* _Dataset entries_

- Opening Delimiter -

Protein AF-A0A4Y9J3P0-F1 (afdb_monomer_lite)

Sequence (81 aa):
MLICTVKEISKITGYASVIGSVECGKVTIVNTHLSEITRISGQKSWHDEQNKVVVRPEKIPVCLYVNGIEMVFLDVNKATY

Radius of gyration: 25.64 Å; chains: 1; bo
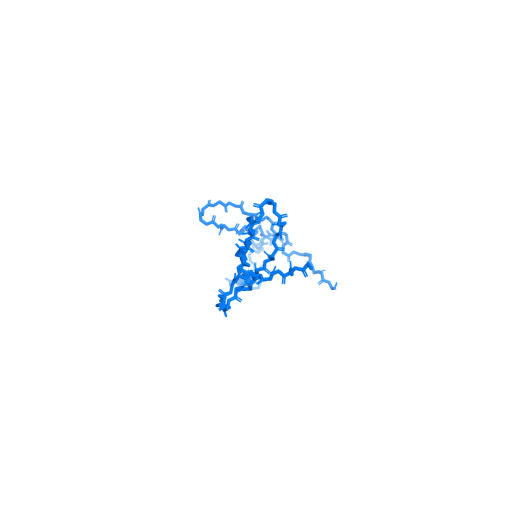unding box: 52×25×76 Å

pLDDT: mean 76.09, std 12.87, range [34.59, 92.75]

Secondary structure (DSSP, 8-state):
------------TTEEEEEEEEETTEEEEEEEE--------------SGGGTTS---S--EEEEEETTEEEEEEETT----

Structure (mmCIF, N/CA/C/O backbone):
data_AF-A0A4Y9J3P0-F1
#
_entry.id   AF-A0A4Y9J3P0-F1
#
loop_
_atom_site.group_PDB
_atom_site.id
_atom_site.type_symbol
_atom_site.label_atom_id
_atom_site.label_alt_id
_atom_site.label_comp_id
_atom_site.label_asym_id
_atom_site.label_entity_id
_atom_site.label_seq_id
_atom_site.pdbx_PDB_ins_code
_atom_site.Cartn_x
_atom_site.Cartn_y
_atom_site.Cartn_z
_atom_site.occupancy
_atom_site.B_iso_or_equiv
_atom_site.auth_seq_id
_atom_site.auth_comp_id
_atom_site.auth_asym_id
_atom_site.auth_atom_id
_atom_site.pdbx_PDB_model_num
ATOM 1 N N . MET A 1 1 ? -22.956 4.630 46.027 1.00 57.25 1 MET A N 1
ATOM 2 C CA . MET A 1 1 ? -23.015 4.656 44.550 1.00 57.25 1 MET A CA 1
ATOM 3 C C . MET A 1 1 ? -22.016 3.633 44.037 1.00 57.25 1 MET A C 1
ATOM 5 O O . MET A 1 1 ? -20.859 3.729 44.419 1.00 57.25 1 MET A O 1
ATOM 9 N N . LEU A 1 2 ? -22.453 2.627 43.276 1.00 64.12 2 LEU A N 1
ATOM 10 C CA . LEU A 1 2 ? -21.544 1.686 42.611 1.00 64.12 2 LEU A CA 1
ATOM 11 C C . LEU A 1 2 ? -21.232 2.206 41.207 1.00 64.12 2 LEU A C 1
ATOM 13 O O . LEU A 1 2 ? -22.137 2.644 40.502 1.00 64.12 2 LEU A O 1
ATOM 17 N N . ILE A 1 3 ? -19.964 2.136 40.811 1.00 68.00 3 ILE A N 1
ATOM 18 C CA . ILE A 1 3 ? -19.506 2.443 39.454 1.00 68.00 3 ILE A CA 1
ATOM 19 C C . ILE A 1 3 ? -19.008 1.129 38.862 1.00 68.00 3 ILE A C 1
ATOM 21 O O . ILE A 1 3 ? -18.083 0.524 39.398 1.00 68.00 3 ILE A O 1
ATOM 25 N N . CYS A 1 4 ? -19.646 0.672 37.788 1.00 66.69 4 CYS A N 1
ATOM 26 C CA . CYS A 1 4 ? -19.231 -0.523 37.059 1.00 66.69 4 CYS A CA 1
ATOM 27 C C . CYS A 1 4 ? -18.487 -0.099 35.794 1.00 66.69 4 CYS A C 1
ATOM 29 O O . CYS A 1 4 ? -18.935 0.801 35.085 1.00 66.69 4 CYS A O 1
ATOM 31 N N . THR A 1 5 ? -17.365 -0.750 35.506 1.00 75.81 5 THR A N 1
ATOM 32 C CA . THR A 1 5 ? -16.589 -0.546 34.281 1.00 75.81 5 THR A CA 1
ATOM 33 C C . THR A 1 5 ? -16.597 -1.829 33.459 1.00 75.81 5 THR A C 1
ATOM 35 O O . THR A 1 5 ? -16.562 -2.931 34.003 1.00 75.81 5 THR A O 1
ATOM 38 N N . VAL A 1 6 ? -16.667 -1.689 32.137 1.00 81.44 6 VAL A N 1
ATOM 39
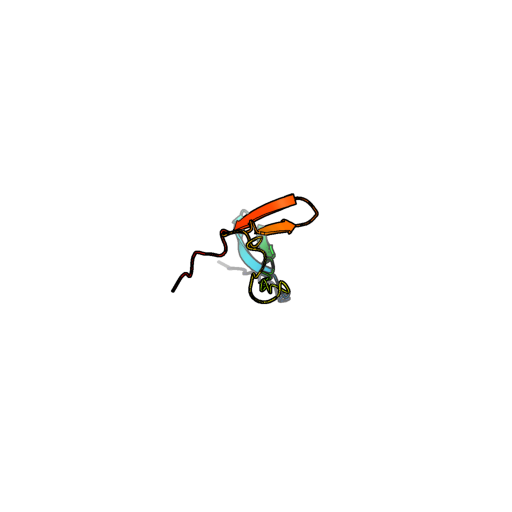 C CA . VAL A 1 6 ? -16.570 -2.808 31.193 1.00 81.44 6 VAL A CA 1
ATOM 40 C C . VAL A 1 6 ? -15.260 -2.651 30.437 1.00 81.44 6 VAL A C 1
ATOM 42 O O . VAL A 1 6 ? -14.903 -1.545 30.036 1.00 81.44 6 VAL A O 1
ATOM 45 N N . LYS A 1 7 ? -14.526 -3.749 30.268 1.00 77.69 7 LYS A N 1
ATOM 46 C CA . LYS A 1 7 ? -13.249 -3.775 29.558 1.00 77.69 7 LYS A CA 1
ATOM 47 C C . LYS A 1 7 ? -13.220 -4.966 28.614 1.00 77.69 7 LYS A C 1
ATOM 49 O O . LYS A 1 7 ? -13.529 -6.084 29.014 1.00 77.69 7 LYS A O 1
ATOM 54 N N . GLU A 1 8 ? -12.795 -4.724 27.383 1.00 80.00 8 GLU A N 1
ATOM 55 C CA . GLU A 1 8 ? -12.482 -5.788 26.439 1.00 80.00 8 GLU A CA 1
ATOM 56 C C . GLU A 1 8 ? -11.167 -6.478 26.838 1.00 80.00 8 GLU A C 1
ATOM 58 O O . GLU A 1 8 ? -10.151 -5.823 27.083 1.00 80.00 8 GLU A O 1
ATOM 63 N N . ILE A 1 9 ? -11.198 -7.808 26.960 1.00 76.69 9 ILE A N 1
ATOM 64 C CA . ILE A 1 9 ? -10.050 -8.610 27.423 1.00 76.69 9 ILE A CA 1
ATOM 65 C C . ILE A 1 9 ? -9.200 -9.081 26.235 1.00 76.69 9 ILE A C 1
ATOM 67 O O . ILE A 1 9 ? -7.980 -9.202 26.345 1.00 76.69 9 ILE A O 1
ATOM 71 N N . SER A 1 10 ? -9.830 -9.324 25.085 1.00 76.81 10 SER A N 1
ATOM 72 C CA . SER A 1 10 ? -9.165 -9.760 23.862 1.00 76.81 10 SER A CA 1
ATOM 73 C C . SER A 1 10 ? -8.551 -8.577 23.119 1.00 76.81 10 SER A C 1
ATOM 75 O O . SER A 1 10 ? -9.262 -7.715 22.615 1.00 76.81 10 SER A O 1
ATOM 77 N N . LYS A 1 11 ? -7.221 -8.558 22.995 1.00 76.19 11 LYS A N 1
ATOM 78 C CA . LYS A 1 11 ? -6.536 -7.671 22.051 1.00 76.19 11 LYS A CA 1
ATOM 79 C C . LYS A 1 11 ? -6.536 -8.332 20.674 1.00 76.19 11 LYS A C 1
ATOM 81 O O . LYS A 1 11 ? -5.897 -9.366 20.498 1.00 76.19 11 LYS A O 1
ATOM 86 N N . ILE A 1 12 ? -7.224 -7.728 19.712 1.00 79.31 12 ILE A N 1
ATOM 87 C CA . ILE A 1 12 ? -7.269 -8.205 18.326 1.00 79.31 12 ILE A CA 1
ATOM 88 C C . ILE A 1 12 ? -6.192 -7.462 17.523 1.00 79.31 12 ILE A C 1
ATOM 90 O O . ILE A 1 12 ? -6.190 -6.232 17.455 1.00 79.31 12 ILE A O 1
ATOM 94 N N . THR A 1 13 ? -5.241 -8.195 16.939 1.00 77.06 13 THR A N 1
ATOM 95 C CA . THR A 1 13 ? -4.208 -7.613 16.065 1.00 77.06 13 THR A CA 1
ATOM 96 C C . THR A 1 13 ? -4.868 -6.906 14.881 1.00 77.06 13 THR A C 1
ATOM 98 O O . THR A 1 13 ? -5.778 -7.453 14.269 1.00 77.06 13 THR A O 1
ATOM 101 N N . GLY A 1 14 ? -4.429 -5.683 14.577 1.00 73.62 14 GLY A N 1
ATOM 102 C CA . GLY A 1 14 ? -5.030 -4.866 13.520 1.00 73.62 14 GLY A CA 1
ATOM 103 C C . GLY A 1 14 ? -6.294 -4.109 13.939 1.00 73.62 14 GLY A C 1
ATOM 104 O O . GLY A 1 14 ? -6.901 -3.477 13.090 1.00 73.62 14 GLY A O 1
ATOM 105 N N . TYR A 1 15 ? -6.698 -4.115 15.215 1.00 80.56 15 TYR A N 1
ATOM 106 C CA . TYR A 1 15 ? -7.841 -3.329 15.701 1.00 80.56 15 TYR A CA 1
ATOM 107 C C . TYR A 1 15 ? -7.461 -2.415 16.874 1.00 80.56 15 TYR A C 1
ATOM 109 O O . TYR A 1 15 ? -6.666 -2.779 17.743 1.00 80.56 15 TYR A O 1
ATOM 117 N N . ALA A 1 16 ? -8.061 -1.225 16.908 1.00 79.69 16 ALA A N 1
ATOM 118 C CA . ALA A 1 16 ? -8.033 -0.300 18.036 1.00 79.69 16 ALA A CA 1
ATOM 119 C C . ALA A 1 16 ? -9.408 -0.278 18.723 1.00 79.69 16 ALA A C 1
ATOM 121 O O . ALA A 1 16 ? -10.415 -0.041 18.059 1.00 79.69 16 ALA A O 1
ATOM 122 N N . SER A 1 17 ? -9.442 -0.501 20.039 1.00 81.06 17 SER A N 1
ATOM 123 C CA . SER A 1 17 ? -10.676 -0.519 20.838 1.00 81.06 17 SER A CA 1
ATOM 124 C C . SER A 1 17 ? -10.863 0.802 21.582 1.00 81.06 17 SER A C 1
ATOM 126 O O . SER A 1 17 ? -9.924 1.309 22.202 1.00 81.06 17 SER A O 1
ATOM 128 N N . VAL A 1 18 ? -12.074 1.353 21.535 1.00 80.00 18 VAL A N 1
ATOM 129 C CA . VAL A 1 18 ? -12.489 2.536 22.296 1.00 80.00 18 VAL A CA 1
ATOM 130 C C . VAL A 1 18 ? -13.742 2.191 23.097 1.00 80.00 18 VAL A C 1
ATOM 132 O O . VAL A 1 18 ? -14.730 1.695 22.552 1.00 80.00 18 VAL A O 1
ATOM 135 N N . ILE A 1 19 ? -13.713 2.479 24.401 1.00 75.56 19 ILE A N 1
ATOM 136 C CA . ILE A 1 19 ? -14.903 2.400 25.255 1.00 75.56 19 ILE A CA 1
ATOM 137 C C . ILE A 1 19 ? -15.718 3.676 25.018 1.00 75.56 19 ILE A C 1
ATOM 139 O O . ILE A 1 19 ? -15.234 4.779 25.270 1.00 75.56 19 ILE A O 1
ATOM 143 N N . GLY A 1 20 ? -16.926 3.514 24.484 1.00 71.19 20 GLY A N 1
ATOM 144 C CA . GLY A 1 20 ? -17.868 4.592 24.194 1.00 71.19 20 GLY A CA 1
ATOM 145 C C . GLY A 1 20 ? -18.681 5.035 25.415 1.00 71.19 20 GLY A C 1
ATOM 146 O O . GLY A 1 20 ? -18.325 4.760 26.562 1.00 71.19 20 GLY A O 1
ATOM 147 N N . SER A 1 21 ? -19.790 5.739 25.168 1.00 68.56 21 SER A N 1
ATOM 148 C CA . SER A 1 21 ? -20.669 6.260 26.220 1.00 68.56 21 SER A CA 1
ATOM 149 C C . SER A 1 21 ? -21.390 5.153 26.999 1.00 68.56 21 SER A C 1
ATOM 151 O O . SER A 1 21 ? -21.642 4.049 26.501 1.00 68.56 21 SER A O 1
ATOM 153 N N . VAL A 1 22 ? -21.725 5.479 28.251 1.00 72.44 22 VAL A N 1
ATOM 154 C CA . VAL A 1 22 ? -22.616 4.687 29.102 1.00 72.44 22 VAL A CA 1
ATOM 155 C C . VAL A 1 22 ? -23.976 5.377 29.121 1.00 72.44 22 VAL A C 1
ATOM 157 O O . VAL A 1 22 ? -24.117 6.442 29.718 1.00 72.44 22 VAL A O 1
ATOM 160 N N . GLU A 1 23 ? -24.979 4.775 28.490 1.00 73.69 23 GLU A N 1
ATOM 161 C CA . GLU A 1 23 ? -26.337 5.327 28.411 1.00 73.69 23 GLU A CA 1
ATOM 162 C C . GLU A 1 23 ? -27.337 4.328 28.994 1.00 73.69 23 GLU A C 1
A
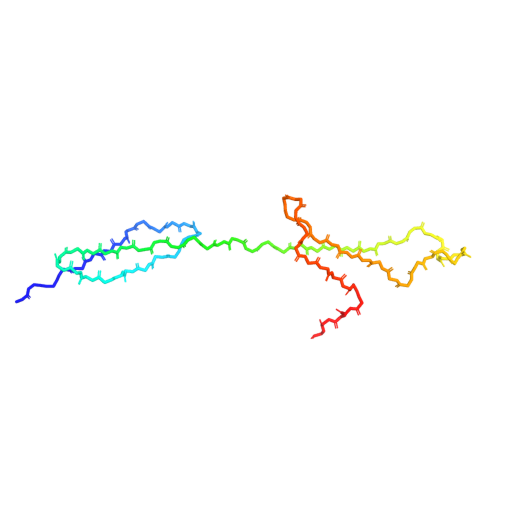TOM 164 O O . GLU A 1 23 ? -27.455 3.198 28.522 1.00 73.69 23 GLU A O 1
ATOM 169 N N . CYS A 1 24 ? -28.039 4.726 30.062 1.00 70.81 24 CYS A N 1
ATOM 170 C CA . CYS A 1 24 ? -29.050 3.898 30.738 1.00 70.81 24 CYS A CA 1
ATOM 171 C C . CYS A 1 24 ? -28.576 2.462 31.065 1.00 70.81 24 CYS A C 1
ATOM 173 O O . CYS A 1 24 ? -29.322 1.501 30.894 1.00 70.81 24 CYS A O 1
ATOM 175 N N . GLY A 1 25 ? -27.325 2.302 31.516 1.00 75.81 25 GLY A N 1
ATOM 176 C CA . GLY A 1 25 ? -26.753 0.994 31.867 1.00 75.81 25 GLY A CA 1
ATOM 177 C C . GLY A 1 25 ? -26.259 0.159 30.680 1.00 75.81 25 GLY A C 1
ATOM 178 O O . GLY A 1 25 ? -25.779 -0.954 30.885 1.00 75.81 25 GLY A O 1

- Closing Delimiter -
- Opening Delimiter -

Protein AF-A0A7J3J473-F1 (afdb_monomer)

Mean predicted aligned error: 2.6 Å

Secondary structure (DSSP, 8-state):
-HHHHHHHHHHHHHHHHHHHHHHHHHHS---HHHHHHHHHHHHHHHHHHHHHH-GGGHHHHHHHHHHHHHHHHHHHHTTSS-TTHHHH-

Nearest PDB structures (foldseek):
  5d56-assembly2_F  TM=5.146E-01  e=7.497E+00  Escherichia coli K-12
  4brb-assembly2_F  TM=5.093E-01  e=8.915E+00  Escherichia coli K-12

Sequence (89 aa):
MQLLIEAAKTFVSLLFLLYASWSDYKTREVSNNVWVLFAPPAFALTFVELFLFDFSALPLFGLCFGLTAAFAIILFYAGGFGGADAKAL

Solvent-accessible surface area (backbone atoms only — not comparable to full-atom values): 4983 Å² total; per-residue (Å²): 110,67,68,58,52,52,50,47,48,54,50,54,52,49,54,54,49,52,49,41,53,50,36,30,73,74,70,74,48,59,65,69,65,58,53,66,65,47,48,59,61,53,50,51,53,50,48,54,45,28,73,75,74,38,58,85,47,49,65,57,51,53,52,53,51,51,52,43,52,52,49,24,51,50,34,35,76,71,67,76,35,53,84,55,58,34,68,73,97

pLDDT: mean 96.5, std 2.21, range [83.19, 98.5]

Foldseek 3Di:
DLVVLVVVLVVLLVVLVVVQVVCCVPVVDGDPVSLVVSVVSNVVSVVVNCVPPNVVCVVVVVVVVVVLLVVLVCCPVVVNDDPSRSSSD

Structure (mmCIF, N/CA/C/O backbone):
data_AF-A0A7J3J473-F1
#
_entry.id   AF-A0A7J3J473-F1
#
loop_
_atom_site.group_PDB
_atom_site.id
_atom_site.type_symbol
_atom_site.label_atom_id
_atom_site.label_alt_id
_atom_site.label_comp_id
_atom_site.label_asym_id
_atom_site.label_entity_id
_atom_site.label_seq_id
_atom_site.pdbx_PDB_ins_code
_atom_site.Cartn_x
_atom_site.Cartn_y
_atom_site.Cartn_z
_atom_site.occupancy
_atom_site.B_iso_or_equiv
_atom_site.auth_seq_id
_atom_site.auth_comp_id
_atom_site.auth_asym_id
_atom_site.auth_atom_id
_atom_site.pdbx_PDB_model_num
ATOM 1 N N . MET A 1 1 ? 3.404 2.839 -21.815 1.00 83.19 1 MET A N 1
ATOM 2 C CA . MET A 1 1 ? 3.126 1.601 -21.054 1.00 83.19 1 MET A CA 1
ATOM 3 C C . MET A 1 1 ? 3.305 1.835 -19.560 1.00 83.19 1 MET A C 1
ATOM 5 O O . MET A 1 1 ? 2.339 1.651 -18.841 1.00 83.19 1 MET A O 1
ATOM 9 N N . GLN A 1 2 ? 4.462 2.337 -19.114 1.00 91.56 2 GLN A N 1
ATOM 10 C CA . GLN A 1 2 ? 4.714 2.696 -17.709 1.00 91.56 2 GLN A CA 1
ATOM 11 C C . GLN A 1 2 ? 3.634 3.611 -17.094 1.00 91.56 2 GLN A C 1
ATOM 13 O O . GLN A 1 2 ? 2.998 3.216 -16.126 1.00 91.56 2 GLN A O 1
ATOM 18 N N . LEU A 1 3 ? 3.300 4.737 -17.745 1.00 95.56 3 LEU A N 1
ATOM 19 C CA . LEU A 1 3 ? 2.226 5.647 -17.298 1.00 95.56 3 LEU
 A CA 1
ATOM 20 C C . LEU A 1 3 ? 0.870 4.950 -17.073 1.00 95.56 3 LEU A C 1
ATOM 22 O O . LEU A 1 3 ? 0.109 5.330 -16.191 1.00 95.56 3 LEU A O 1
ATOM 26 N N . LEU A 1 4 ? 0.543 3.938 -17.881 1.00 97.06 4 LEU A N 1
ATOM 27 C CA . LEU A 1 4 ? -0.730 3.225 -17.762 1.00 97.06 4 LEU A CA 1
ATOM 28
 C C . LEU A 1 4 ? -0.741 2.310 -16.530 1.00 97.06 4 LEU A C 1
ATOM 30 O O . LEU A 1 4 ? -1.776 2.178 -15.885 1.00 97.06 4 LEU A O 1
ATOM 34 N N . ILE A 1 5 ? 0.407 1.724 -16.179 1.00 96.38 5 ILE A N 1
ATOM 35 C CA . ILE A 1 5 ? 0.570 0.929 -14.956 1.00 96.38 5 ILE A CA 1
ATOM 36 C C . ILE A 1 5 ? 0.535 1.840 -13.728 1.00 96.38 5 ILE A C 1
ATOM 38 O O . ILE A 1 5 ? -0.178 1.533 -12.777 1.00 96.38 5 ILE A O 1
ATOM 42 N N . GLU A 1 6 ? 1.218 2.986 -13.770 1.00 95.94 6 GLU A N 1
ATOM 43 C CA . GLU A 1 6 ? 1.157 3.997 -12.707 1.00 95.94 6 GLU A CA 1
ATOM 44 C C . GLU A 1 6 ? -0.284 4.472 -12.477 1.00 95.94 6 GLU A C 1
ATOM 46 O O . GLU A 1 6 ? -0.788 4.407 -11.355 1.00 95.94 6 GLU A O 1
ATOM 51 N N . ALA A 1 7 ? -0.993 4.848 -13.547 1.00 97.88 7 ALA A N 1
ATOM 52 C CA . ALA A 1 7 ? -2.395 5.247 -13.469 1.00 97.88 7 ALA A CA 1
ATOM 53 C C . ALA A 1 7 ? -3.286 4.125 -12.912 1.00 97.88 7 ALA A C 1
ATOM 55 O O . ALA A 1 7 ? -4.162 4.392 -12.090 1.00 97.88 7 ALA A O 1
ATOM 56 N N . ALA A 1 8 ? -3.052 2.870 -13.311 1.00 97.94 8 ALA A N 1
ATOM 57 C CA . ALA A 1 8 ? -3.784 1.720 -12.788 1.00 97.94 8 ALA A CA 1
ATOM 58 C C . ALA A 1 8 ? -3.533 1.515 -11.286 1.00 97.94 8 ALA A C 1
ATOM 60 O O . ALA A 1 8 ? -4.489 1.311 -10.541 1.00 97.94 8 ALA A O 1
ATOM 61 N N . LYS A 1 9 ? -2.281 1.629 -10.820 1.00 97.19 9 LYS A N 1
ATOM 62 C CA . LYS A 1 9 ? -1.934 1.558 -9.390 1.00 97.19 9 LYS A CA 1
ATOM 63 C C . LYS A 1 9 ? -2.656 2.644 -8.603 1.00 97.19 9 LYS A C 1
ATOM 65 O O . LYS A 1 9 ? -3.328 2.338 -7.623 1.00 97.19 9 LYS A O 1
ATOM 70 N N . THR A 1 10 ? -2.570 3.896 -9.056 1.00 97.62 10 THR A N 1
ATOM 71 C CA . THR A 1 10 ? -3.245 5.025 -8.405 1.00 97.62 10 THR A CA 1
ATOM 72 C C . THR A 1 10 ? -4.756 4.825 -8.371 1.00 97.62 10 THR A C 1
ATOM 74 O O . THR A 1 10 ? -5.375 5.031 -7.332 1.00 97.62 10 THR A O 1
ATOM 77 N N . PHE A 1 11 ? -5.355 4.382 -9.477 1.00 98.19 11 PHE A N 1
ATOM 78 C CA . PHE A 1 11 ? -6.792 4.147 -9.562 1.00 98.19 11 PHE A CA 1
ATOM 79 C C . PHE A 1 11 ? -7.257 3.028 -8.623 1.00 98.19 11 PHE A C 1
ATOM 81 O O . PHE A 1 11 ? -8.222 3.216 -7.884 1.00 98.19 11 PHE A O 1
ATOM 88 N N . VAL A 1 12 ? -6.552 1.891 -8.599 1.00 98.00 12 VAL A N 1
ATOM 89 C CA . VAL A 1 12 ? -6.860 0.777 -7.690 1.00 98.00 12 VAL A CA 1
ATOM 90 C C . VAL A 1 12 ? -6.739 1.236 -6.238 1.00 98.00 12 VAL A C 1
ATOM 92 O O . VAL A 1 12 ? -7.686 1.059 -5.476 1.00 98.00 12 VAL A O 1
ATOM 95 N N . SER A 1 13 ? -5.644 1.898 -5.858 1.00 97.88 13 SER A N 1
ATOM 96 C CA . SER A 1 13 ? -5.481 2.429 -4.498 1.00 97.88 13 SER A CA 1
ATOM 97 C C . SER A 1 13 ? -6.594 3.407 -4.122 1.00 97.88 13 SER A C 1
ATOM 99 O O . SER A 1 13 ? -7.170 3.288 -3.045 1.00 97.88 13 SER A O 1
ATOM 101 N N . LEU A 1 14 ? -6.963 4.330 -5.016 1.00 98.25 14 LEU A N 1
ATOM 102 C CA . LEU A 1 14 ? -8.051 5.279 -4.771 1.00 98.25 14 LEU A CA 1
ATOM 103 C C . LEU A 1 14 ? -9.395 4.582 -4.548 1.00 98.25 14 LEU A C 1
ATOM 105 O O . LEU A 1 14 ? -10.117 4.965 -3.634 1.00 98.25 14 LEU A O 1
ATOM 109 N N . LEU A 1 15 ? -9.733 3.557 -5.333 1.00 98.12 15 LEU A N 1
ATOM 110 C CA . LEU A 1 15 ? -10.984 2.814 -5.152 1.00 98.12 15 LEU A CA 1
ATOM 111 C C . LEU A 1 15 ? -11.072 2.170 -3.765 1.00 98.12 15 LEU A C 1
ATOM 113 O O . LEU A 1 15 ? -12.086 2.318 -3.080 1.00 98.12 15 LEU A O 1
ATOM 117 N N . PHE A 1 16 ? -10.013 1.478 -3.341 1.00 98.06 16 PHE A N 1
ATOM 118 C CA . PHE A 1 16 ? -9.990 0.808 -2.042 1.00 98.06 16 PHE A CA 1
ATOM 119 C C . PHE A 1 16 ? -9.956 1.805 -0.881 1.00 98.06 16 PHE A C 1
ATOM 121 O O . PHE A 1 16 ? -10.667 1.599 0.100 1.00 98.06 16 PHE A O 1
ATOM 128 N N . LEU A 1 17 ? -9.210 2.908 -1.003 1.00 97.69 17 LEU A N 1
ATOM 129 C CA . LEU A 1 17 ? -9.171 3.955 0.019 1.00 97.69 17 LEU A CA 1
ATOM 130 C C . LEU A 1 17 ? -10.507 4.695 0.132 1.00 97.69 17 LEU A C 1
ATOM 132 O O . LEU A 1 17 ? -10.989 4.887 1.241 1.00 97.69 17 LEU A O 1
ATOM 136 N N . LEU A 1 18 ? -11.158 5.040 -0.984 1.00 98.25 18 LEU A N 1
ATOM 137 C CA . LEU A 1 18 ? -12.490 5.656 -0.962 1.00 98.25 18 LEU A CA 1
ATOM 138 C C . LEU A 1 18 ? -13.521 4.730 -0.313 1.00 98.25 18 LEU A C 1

- Closing Delimiter -

Your answer must be the lines above from the one containing "ATOM 71 C CA" to the one containing "ATOM 129 C CA . LEU", both included, restated word for word.

* _Answer space_
ATOM 71 C CA . THR A 1 10 ? -3.245 5.025 -8.405 1.00 97.62 10 THR A CA 1
ATOM 72 C C . THR A 1 10 ? -4.756 4.825 -8.371 1.00 97.62 10 THR A C 1
ATOM 74 O O . THR A 1 10 ? -5.375 5.031 -7.332 1.00 97.62 10 THR A O 1
ATOM 77 N N . PHE A 1 11 ? -5.355 4.382 -9.477 1.00 98.19 11 PHE A N 1
ATOM 78 C CA . PHE A 1 11 ? -6.792 4.147 -9.562 1.00 98.19 11 PHE A CA 1
ATOM 79 C C . PHE A 1 11 ? -7.257 3.028 -8.623 1.00 98.19 11 PHE A C 1
ATOM 81 O O . PHE A 1 11 ? -8.222 3.216 -7.884 1.00 98.19 11 PHE A O 1
ATOM 88 N N . VAL A 1 12 ? -6.552 1.891 -8.599 1.00 98.00 12 VAL A N 1
ATOM 89 C CA . VAL A 1 12 ? -6.860 0.777 -7.690 1.00 98.00 12 VAL A CA 1
ATOM 90 C C . VAL A 1 12 ? -6.739 1.236 -6.238 1.00 98.00 12 VAL A C 1
ATOM 92 O O . VAL A 1 12 ? -7.686 1.059 -5.476 1.00 98.00 12 VAL A O 1
ATOM 95 N N . SER A 1 13 ? -5.644 1.898 -5.858 1.00 97.88 13 SER A N 1
ATOM 96 C CA . SER A 1 13 ? -5.481 2.429 -4.498 1.00 97.88 13 SER A CA 1
ATOM 97 C C . SER A 1 13 ? -6.594 3.407 -4.122 1.00 97.88 13 SER A C 1
ATOM 99 O O . SER A 1 13 ? -7.170 3.288 -3.045 1.00 97.88 13 SER A O 1
ATOM 101 N N . LEU A 1 14 ? -6.963 4.330 -5.016 1.00 98.25 14 LEU A N 1
ATOM 102 C CA . LEU A 1 14 ? -8.051 5.279 -4.771 1.00 98.25 14 LEU A CA 1
ATOM 103 C C . LEU A 1 14 ? -9.395 4.582 -4.548 1.00 98.25 14 LEU A C 1
ATOM 105 O O . LEU A 1 14 ? -10.117 4.965 -3.634 1.00 98.25 14 LEU A O 1
ATOM 109 N N . LEU A 1 15 ? -9.733 3.557 -5.333 1.00 98.12 15 LEU A N 1
ATOM 110 C CA . LEU A 1 15 ? -10.984 2.814 -5.152 1.00 98.12 15 LEU A CA 1
ATOM 111 C C . LEU A 1 15 ? -11.072 2.170 -3.765 1.00 98.12 15 LEU A C 1
ATOM 113 O O . LEU A 1 15 ? -12.086 2.318 -3.080 1.00 98.12 15 LEU A O 1
ATOM 117 N N . PHE A 1 16 ? -10.013 1.478 -3.341 1.00 98.06 16 PHE A N 1
ATOM 118 C CA . PHE A 1 16 ? -9.990 0.808 -2.042 1.00 98.06 16 PHE A CA 1
ATOM 119 C C . PHE A 1 16 ? -9.956 1.805 -0.881 1.00 98.06 16 PHE A C 1
ATOM 121 O O . PHE A 1 16 ? -10.667 1.599 0.100 1.00 98.06 16 PHE A O 1
ATOM 128 N N . LEU A 1 17 ? -9.210 2.908 -1.003 1.00 97.69 17 LEU A N 1
ATOM 129 C CA . LEU A 1 17 ? -9.171 3.955 0.019 1.00 97.69 17 LEU A CA 1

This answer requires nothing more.